REQUIRED ACTION:
Below is a listing from which only part is wanted; return exactly the lines from the one with "ATOM 100 O O" up to and including the one with "ATOM 119 N N".

DATA SECTION:
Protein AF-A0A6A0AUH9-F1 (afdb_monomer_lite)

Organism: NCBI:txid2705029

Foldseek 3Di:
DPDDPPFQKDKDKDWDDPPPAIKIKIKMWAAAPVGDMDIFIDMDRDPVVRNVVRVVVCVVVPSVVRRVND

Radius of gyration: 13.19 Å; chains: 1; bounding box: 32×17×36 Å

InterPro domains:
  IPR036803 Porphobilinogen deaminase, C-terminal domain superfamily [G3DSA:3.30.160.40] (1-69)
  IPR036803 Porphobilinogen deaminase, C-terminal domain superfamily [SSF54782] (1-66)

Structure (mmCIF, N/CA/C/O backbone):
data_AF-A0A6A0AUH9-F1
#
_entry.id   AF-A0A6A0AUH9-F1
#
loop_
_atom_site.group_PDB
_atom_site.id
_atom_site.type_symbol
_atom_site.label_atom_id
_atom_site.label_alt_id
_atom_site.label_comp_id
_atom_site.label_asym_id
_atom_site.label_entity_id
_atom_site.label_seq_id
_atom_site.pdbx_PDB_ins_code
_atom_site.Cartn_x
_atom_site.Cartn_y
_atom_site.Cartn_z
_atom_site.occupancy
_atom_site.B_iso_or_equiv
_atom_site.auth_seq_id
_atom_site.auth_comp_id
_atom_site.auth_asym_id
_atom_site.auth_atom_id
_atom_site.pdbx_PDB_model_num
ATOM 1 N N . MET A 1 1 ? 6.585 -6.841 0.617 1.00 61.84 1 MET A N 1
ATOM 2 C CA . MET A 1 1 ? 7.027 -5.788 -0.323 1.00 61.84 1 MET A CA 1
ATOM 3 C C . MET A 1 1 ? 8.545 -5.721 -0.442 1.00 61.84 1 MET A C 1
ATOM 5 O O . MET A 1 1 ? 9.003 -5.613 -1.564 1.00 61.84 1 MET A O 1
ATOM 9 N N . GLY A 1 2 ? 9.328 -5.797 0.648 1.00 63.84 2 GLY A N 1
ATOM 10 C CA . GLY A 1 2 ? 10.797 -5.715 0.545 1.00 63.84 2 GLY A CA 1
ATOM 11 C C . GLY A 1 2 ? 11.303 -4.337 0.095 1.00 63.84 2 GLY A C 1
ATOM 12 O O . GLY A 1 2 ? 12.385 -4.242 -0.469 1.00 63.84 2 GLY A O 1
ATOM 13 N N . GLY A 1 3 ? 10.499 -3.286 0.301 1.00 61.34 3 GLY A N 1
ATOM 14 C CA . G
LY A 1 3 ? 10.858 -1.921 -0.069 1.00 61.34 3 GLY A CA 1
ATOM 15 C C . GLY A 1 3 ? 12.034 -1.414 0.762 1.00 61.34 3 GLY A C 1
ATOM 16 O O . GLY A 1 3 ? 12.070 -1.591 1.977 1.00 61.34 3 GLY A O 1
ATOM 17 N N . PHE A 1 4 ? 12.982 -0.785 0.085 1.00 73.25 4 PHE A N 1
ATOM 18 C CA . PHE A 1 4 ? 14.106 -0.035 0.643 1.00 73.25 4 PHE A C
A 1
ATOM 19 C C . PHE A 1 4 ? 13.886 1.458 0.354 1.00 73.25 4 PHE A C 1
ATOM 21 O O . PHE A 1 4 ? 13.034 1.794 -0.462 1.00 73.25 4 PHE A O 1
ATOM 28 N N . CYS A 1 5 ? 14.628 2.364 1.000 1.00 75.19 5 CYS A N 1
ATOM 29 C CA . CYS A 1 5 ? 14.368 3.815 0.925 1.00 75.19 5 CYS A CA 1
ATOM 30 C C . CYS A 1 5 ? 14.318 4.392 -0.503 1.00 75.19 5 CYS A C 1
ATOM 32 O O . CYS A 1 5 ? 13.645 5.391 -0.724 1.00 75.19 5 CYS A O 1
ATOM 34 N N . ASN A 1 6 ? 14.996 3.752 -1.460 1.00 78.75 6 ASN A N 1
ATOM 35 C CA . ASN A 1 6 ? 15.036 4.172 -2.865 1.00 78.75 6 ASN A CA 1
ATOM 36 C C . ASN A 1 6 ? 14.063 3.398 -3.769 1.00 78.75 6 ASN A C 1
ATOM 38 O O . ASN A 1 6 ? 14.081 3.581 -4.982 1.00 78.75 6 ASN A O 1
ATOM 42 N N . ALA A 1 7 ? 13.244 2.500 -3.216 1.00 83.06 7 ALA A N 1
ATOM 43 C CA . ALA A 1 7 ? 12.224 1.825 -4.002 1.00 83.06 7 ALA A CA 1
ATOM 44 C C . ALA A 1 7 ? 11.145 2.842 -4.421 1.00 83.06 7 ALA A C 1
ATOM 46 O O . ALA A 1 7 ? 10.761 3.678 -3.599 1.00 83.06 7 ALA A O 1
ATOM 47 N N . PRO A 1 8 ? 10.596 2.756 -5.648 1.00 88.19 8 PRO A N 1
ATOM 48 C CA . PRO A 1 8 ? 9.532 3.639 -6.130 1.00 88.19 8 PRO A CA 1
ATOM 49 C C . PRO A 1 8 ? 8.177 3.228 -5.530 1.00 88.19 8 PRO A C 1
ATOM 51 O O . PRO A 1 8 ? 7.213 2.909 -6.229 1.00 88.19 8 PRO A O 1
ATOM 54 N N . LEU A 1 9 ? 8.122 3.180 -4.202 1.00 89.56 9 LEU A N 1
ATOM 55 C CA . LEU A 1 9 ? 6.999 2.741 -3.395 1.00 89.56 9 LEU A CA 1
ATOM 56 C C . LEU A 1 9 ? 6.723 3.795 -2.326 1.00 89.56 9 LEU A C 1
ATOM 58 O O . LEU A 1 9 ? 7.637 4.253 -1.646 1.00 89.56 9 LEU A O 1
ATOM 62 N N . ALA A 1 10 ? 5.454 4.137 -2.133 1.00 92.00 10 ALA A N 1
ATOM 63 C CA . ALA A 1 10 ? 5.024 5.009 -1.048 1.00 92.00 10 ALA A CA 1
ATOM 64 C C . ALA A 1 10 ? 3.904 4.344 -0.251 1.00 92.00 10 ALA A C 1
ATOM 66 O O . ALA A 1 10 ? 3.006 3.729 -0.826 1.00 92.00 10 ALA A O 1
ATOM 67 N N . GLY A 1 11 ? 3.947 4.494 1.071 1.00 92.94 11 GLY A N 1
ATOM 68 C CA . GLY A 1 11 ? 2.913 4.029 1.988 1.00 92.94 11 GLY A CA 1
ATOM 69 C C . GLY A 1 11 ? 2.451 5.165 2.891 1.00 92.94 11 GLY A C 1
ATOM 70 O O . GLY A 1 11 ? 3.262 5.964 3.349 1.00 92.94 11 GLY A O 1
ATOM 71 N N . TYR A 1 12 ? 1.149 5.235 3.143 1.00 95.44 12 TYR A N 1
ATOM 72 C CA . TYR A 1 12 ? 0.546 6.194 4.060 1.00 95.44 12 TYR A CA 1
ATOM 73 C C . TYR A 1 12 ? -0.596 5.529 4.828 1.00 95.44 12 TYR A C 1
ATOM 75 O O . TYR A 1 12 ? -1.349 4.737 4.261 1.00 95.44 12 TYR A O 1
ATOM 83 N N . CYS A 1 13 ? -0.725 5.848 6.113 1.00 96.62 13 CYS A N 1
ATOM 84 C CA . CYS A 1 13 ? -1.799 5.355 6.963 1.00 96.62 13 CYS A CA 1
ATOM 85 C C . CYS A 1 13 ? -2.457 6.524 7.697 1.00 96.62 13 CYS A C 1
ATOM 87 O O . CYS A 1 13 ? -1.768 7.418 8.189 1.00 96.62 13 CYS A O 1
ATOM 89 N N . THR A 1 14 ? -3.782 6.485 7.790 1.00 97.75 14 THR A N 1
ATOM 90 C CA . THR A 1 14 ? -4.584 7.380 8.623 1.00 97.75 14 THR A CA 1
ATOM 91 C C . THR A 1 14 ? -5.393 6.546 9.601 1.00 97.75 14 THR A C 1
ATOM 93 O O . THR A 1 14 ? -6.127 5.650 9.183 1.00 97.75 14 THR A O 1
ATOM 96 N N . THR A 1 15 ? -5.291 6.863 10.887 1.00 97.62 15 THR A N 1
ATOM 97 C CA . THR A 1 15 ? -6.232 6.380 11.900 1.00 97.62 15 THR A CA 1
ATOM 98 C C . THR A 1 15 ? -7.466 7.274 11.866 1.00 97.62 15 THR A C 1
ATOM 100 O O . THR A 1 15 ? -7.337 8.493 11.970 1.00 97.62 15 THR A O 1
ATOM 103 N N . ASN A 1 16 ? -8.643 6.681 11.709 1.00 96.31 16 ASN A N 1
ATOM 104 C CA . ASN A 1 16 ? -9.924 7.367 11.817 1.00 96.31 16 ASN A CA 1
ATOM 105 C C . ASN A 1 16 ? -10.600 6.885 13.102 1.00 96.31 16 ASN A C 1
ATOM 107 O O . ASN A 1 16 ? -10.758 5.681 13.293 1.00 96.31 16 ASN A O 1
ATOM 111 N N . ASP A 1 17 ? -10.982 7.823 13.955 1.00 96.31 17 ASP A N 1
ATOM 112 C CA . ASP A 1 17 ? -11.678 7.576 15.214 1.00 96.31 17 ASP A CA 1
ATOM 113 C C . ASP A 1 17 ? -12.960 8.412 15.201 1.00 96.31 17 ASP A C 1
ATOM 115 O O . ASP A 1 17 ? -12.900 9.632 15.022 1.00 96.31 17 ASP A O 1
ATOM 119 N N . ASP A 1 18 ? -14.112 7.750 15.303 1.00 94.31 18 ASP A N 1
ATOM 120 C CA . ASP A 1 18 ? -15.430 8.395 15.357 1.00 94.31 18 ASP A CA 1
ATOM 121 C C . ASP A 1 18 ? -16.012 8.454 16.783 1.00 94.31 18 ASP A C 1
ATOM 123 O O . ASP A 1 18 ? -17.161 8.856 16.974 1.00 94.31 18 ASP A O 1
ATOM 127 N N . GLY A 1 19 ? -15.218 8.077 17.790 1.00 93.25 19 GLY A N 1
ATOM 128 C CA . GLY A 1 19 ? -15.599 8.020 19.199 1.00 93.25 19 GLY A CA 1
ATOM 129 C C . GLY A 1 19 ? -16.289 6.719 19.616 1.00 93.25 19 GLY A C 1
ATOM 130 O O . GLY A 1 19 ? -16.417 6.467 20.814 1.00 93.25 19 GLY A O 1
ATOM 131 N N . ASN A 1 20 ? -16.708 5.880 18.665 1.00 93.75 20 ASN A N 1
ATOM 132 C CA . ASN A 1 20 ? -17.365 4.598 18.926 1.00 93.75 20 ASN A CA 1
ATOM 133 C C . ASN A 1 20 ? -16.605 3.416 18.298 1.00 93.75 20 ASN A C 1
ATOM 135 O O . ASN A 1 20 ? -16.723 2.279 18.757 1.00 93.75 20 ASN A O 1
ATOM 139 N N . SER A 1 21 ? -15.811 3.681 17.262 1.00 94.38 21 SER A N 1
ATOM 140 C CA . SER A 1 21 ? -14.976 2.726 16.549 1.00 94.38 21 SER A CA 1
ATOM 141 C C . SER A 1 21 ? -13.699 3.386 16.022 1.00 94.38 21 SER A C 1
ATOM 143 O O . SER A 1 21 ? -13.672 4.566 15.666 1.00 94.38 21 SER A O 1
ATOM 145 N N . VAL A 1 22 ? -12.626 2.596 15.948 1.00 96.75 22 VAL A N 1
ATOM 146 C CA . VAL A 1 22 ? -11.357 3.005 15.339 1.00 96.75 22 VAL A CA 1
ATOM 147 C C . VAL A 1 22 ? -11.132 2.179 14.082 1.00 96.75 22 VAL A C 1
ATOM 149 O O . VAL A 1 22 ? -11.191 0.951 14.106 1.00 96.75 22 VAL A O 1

==

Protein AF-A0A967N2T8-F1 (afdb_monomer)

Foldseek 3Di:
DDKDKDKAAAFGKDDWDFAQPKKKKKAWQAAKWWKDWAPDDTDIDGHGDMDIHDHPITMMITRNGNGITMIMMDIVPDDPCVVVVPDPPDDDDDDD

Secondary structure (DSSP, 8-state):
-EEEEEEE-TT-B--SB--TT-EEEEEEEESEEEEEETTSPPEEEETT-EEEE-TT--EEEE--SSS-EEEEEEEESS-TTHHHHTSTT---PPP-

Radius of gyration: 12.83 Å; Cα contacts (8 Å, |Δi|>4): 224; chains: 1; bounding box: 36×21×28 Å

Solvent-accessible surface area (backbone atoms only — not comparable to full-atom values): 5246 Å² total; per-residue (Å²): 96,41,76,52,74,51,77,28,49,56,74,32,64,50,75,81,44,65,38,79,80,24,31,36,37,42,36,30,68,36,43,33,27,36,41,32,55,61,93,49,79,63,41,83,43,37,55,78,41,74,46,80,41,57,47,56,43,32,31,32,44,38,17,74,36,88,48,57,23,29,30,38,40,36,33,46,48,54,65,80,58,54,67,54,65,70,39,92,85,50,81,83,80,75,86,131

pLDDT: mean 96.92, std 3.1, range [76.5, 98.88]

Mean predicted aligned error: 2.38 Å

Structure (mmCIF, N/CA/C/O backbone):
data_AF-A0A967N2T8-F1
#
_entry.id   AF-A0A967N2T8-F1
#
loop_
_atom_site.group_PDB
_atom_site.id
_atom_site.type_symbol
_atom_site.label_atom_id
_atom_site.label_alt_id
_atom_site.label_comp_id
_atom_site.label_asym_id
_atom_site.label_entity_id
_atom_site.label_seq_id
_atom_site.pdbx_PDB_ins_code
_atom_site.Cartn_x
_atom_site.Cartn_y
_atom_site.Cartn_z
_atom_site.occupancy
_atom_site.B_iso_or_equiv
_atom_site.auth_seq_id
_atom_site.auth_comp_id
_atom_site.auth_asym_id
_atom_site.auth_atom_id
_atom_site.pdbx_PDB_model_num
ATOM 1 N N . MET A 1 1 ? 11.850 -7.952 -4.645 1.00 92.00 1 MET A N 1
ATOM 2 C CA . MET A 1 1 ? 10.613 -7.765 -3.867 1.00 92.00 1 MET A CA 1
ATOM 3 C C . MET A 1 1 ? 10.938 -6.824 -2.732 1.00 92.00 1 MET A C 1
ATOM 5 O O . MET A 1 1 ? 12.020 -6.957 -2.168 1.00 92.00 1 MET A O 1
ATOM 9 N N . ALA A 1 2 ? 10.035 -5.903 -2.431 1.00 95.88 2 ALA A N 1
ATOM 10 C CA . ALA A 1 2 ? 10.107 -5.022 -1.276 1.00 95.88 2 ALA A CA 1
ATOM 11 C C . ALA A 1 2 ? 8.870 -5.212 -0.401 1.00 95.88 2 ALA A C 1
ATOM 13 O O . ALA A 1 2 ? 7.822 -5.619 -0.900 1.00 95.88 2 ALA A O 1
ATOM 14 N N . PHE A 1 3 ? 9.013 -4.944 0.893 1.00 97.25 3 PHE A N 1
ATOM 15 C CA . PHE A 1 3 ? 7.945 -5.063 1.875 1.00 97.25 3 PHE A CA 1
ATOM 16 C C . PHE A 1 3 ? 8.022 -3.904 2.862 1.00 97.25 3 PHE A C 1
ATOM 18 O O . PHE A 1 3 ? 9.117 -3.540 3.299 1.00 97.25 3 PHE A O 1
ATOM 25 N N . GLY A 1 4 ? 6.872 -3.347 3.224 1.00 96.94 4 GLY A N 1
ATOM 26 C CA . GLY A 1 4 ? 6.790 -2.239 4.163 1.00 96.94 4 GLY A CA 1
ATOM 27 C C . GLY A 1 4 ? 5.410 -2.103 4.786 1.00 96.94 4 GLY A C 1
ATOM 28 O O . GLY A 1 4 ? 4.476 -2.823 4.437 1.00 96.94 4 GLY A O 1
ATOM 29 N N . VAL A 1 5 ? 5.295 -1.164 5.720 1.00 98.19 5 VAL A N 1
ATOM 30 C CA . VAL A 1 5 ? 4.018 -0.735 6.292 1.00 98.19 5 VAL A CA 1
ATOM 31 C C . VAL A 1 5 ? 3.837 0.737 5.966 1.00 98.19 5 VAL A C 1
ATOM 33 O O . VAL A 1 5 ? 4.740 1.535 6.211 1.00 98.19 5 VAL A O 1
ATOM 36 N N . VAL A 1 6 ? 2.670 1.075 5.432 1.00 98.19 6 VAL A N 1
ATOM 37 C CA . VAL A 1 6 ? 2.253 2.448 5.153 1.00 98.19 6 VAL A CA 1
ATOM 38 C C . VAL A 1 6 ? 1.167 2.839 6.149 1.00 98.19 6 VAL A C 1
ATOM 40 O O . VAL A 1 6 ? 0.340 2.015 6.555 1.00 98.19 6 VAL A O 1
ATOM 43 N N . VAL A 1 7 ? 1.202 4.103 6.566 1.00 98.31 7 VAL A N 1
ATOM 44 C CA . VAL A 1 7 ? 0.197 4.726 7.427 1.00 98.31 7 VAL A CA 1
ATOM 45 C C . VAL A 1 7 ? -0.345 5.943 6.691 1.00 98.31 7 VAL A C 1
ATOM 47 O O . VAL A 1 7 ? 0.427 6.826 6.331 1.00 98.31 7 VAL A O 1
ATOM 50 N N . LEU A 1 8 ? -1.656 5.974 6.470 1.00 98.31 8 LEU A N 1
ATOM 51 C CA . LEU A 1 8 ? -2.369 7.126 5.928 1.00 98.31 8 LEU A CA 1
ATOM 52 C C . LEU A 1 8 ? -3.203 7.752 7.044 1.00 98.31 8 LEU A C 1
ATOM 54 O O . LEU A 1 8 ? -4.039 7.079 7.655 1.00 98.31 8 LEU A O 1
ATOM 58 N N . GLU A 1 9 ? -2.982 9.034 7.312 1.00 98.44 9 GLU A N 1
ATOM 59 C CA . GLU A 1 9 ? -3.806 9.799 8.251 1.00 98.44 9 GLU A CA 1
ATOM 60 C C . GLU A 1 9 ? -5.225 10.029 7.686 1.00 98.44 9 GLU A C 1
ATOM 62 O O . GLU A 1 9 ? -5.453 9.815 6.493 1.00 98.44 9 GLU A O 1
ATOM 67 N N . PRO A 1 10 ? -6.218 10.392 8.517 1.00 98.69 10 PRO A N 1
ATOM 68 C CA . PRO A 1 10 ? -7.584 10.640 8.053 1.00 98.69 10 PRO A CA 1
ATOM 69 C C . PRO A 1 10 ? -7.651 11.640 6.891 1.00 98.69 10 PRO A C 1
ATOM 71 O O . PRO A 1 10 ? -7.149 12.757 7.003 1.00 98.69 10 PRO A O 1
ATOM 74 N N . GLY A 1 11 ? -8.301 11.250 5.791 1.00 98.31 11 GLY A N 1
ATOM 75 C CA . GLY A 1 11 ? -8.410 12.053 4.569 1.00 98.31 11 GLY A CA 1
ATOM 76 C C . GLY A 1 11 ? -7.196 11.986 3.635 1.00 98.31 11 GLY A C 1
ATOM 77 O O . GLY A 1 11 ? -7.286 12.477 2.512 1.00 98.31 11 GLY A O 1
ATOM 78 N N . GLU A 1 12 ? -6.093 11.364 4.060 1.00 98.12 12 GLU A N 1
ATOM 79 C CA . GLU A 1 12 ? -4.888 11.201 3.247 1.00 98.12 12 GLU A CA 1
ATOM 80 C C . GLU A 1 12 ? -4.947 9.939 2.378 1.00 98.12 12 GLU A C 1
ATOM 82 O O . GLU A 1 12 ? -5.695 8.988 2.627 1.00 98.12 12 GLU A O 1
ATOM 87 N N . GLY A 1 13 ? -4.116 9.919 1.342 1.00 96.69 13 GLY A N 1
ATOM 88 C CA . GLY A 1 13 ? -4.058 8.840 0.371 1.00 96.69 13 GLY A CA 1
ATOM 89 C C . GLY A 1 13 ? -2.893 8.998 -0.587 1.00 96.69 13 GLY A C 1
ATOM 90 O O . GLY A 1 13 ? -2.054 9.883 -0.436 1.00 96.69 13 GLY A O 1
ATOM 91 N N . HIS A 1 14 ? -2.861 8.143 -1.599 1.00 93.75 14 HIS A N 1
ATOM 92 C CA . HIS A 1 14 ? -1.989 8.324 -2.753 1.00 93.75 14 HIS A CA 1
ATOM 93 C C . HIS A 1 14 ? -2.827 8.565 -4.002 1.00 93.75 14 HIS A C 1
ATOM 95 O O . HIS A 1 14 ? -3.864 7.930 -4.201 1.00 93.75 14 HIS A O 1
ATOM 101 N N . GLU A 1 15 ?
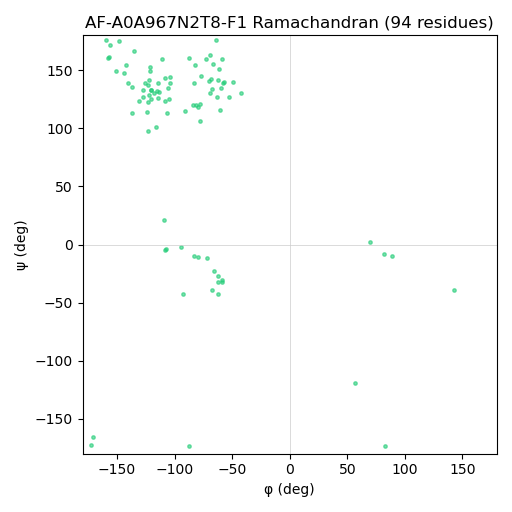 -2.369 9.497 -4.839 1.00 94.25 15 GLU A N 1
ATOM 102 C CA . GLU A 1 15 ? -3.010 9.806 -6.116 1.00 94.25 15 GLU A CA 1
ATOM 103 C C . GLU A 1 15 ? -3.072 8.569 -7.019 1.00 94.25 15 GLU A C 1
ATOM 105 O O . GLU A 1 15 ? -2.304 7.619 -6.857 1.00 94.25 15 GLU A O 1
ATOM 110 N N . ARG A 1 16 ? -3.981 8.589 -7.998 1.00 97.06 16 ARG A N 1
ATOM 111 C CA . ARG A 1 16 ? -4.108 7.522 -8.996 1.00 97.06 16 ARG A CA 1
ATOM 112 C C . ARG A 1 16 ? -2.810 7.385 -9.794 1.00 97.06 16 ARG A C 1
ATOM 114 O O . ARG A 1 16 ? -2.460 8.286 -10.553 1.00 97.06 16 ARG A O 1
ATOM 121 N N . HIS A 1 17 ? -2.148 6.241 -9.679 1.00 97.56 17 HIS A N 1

TASK RESPONSE:
ATOM 100 O O . THR A 1 15 ? -7.337 8.493 11.970 1.00 97.62 15 THR A O 1
ATOM 103 N N . ASN A 1 16 ? -8.643 6.681 11.709 1.00 96.31 16 ASN A N 1
ATOM 104 C CA . ASN A 1 16 ? -9.924 7.367 11.817 1.00 96.31 16 ASN A CA 1
ATOM 105 C C . ASN A 1 16 ? -10.600 6.885 13.102 1.00 96.31 16 ASN A C 1
ATOM 107 O O . ASN A 1 16 ? -10.758 5.681 13.293 1.00 96.31 16 ASN A O 1
ATOM 111 N N . ASP A 1 17 ? -10.982 7.823 13.955 1.00 96.31 17 ASP A N 1
ATOM 112 C CA . ASP A 1 17 ? -11.678 7.576 15.214 1.00 96.31 17 ASP A CA 1
ATOM 113 C C . ASP A 1 17 ? -12.960 8.412 15.201 1.00 96.31 17 ASP A C 1
ATOM 115 O O . ASP A 1 17 ? -12.900 9.632 15.022 1.00 96.31 17 ASP A O 1
ATOM 119 N N . ASP A 1 18 ? -14.112 7.750 15.303 1.00 94.31 18 ASP A N 1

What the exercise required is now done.